# TASK TO CARRY OUT
Print the lines that run from the line with "ATOM 44 C CA" to the line with "ATOM 86 C C", keeping both end lines, exactly as they appear in the entries below, and nothing else.

*** Opening of MATERIAL TO PROCESS ***

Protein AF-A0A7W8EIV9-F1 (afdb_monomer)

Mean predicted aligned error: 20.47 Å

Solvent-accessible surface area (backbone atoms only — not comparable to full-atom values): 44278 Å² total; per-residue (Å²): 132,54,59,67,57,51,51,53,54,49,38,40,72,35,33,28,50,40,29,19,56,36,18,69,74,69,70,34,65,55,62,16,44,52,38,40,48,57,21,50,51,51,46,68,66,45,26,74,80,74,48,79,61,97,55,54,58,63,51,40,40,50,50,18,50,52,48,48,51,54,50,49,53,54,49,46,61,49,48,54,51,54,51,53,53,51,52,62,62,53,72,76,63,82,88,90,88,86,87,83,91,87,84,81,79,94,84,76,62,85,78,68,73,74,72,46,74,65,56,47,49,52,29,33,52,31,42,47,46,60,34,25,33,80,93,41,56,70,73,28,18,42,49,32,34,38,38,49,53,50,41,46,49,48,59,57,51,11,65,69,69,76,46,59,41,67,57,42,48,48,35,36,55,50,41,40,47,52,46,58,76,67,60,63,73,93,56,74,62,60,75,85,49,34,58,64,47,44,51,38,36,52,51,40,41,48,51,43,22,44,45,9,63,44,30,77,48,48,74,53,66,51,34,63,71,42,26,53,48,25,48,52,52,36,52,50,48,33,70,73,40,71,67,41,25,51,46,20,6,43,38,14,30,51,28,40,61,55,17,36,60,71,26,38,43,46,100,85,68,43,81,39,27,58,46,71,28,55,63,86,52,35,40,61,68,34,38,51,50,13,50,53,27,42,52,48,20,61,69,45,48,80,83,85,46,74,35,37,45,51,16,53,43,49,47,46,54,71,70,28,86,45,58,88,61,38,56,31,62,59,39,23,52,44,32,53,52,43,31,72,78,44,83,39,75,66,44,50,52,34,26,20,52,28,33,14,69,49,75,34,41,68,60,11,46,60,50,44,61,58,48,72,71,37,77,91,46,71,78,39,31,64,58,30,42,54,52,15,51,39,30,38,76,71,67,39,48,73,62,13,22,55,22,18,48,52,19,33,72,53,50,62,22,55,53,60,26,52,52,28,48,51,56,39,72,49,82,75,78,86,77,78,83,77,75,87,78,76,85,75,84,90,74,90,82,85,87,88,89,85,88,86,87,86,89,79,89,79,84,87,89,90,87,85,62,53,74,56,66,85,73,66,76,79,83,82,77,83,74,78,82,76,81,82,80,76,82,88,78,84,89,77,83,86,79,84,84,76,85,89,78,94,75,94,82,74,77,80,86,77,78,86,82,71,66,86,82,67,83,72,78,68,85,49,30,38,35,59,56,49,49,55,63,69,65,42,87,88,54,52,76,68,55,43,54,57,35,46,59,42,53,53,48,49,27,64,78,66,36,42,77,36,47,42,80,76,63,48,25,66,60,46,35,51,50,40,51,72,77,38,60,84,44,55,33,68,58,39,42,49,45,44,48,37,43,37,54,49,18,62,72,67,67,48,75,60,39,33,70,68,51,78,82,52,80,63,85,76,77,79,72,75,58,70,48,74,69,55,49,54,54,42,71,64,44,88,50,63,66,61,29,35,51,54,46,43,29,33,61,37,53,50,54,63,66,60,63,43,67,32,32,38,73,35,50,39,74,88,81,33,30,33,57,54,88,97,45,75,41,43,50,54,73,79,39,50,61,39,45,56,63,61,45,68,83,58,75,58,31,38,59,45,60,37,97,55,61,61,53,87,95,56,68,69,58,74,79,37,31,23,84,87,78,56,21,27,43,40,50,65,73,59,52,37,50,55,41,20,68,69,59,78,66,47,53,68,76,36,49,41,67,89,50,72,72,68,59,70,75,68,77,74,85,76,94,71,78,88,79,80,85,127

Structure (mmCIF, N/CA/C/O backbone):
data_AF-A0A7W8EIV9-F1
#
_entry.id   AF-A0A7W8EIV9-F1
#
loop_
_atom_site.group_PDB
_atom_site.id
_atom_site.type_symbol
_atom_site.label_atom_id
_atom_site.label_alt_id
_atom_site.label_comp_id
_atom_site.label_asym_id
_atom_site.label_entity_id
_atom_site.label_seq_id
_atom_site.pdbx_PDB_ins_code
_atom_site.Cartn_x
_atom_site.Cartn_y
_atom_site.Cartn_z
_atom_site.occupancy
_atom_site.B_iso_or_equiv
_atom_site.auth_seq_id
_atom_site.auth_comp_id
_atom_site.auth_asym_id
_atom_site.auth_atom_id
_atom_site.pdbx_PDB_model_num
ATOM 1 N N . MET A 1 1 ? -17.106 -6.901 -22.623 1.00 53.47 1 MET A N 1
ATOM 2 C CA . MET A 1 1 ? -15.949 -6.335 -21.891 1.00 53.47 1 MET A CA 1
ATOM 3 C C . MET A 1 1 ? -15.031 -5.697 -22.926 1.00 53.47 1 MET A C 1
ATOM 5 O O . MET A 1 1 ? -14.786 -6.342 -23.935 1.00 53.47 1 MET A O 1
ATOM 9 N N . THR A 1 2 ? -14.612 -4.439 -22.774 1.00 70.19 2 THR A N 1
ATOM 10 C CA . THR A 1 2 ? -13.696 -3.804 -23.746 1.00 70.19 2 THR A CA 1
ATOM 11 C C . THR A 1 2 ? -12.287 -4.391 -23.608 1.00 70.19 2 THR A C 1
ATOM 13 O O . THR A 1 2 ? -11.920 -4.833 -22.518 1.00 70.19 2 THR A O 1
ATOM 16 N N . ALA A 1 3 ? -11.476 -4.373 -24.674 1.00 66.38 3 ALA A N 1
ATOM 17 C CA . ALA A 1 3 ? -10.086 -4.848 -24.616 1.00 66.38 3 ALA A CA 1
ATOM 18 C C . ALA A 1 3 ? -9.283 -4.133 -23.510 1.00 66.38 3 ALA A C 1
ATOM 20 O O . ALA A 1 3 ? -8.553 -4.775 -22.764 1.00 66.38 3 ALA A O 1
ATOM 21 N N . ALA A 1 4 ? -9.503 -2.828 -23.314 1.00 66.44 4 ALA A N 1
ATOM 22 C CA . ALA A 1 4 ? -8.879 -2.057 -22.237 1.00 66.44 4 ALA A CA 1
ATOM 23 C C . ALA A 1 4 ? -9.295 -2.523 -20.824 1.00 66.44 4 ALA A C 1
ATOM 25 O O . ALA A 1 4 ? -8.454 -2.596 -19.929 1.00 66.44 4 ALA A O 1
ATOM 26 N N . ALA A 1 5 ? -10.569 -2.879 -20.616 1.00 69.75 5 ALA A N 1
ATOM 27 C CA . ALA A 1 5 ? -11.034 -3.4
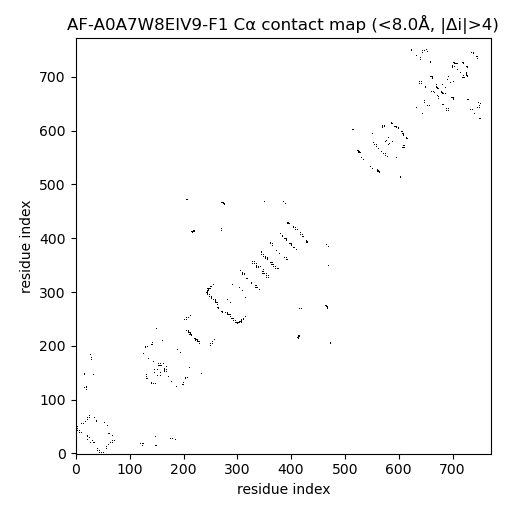20 -19.338 1.00 69.75 5 ALA A CA 1
ATOM 28 C C . ALA A 1 5 ? -10.456 -4.820 -19.066 1.00 69.75 5 ALA A C 1
ATOM 30 O O . ALA A 1 5 ? -10.047 -5.102 -17.942 1.00 69.75 5 ALA A O 1
ATOM 31 N N . ALA A 1 6 ? -10.354 -5.664 -20.099 1.00 71.75 6 ALA A N 1
ATOM 32 C CA . ALA A 1 6 ? -9.713 -6.974 -19.996 1.00 71.75 6 ALA A CA 1
ATOM 33 C C . ALA A 1 6 ? -8.216 -6.847 -19.664 1.00 71.75 6 ALA A C 1
ATOM 35 O O . ALA A 1 6 ? -7.729 -7.525 -18.764 1.00 71.75 6 ALA A O 1
ATOM 36 N N . VAL A 1 7 ? -7.501 -5.924 -20.319 1.00 78.44 7 VAL A N 1
ATOM 37 C CA . VAL A 1 7 ? -6.093 -5.621 -20.017 1.00 78.44 7 VAL A CA 1
ATOM 38 C C . VAL A 1 7 ? -5.919 -5.165 -18.568 1.00 78.44 7 VAL A C 1
ATOM 40 O O . VAL A 1 7 ? -5.029 -5.657 -17.882 1.00 78.44 7 VAL A O 1
ATOM 43 N N . SER A 1 8 ? -6.773 -4.261 -18.077 1.00 74.81 8 SER A N 1
ATOM 44 C CA . SER A 1 8 ? -6.705 -3.784 -16.690 1.00 74.81 8 SER A CA 1
ATOM 45 C C . SER A 1 8 ? -6.947 -4.908 -15.675 1.00 74.81 8 SER A C 1
ATOM 47 O O . SER A 1 8 ? -6.198 -5.025 -14.705 1.00 74.81 8 SER A O 1
ATOM 49 N N . ALA A 1 9 ? -7.941 -5.768 -15.919 1.00 76.12 9 ALA A N 1
ATOM 50 C CA . ALA A 1 9 ? -8.238 -6.907 -15.053 1.00 76.12 9 ALA A CA 1
ATOM 51 C C . ALA A 1 9 ? -7.087 -7.926 -15.022 1.00 76.12 9 ALA A C 1
ATOM 53 O O . ALA A 1 9 ? -6.658 -8.337 -13.945 1.00 76.12 9 ALA A O 1
ATOM 54 N N . VAL A 1 10 ? -6.542 -8.281 -16.192 1.00 82.00 10 VAL A N 1
ATOM 55 C CA . VAL A 1 10 ? -5.379 -9.174 -16.298 1.00 82.00 10 VAL A CA 1
ATOM 56 C C . VAL A 1 10 ? -4.165 -8.561 -15.609 1.00 82.00 10 VAL A C 1
ATOM 58 O O . VAL A 1 10 ? -3.459 -9.257 -14.887 1.00 82.00 10 VAL A O 1
ATOM 61 N N . TRP A 1 11 ? -3.922 -7.262 -15.792 1.00 82.88 11 TRP A N 1
ATOM 62 C CA . TRP A 1 11 ? -2.792 -6.594 -15.156 1.00 82.88 11 TRP A CA 1
ATOM 63 C C . TRP A 1 11 ? -2.881 -6.658 -13.632 1.00 82.88 11 TRP A C 1
ATOM 65 O O . TRP A 1 11 ? -1.907 -7.048 -13.000 1.00 82.88 11 TRP A O 1
ATOM 75 N N . LYS A 1 12 ? -4.046 -6.369 -13.038 1.00 75.00 12 LYS A N 1
ATOM 76 C CA . LYS A 1 12 ? -4.244 -6.490 -11.582 1.00 75.00 12 LYS A CA 1
ATOM 77 C C . LYS A 1 12 ? -4.016 -7.917 -11.067 1.00 75.00 12 LYS A C 1
ATOM 79 O O . LYS A 1 12 ? -3.538 -8.093 -9.951 1.00 75.00 12 LYS A O 1
ATOM 84 N N . ALA A 1 13 ? -4.332 -8.933 -11.871 1.00 76.75 13 ALA A N 1
ATOM 85 C CA . ALA A 1 13 ? -4.118 -10.331 -11.503 1.00 76.75 13 ALA A CA 1
ATOM 86 C C . ALA A 1 13 ? -2.649 -10.780 -11.639 1.00 76.75 13 ALA A C 1
ATOM 88 O O . ALA A 1 13 ? -2.158 -11.533 -10.801 1.00 76.75 13 ALA A O 1
ATOM 89 N N . GLU A 1 14 ? -1.943 -10.319 -12.677 1.00 83.69 14 GLU A N 1
ATOM 90 C CA . GLU A 1 14 ? -0.658 -10.895 -13.101 1.00 83.69 14 GLU A CA 1
ATOM 91 C C . GLU A 1 14 ? 0.560 -9.989 -12.851 1.00 83.69 14 GLU A C 1
ATOM 93 O O . GLU A 1 14 ? 1.697 -10.467 -12.913 1.00 83.69 14 GLU A O 1
ATOM 98 N N . SER A 1 15 ? 0.372 -8.694 -12.553 1.00 84.31 15 SER A N 1
ATOM 99 C CA . SER A 1 15 ? 1.479 -7.727 -12.448 1.00 84.31 15 SER A CA 1
ATOM 100 C C . SER A 1 15 ? 2.526 -8.145 -11.423 1.00 84.31 15 SER A C 1
ATOM 102 O O . SER A 1 15 ? 3.717 -8.063 -11.715 1.00 84.31 15 SER A O 1
ATOM 104 N N . ALA A 1 16 ? 2.096 -8.646 -10.261 1.00 87.81 16 ALA A N 1
ATOM 105 C CA . ALA A 1 16 ? 2.990 -9.087 -9.194 1.00 87.81 16 ALA A CA 1
ATOM 106 C C . ALA A 1 16 ? 3.947 -10.184 -9.683 1.00 87.81 16 ALA A C 1
ATOM 108 O O . ALA A 1 16 ? 5.160 -10.057 -9.534 1.00 87.81 16 ALA A O 1
ATOM 109 N N . ARG A 1 17 ? 3.414 -11.223 -10.340 1.00 87.75 17 ARG A N 1
ATOM 110 C CA . ARG A 1 17 ? 4.200 -12.345 -10.877 1.00 87.75 17 ARG A CA 1
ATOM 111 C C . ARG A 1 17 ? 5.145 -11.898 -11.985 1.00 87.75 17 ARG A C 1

*** Close of MATERIAL TO PROCESS ***

# ANSWER FOR THIS EXERCISE
ATOM 44 C CA . SER A 1 8 ? -6.705 -3.784 -16.690 1.00 74.81 8 SER A CA 1
ATOM 45 C C . SER A 1 8 ? -6.947 -4.908 -15.675 1.00 74.81 8 SER A C 1
ATOM 47 O O . SER A 1 8 ? -6.198 -5.025 -14.705 1.00 74.81 8 SER A O 1
ATOM 49 N N . ALA A 1 9 ? -7.941 -5.768 -15.919 1.00 76.12 9 ALA A N 1
ATOM 50 C CA . ALA A 1 9 ? -8.238 -6.907 -15.053 1.00 76.12 9 ALA A CA 1
ATOM 51 C C . ALA A 1 9 ? -7.087 -7.926 -15.022 1.00 76.12 9 ALA A C 1
ATOM 53 O O . ALA A 1 9 ? -6.658 -8.337 -13.945 1.00 76.12 9 ALA A O 1
ATOM 54 N N . VAL A 1 10 ? -6.542 -8.281 -16.192 1.00 82.00 10 VAL A N 1
ATOM 55 C CA . VAL A 1 10 ? -5.379 -9.174 -16.298 1.00 82.00 10 VAL A CA 1
ATOM 56 C C . VAL A 1 10 ? -4.165 -8.561 -15.609 1.00 82.00 10 VAL A C 1
ATOM 58 O O . VAL A 1 10 ? -3.459 -9.257 -14.887 1.00 82.00 10 VAL A O 1
ATOM 61 N N . TRP A 1 11 ? -3.922 -7.262 -15.792 1.00 82.88 11 TRP A N 1
ATOM 62 C CA . TRP A 1 11 ? -2.792 -6.594 -15.156 1.00 82.88 11 TRP A CA 1
ATOM 63 C C . TRP A 1 11 ? -2.881 -6.658 -13.632 1.00 82.88 11 TRP A C 1
ATOM 65 O O . TRP A 1 11 ? -1.907 -7.048 -13.000 1.00 82.88 11 TRP A O 1
ATOM 75 N N . LYS A 1 12 ? -4.046 -6.369 -13.038 1.00 75.00 12 LYS A N 1
ATOM 76 C CA . LYS A 1 12 ? -4.244 -6.490 -11.582 1.00 75.00 12 LYS A CA 1
ATOM 77 C C . LYS A 1 12 ? -4.016 -7.917 -11.067 1.00 75.00 12 LYS A C 1
ATOM 79 O O . LYS A 1 12 ? -3.538 -8.093 -9.951 1.00 75.00 12 LYS A O 1
ATOM 84 N N . ALA A 1 13 ? -4.332 -8.933 -11.871 1.00 76.75 13 ALA A N 1
ATOM 85 C CA . ALA A 1 13 ? -4.118 -10.331 -11.503 1.00 76.75 13 ALA A CA 1
ATOM 86 C C . ALA A 1 13 ? -2.649 -10.780 -11.639 1.00 76.75 13 ALA A C 1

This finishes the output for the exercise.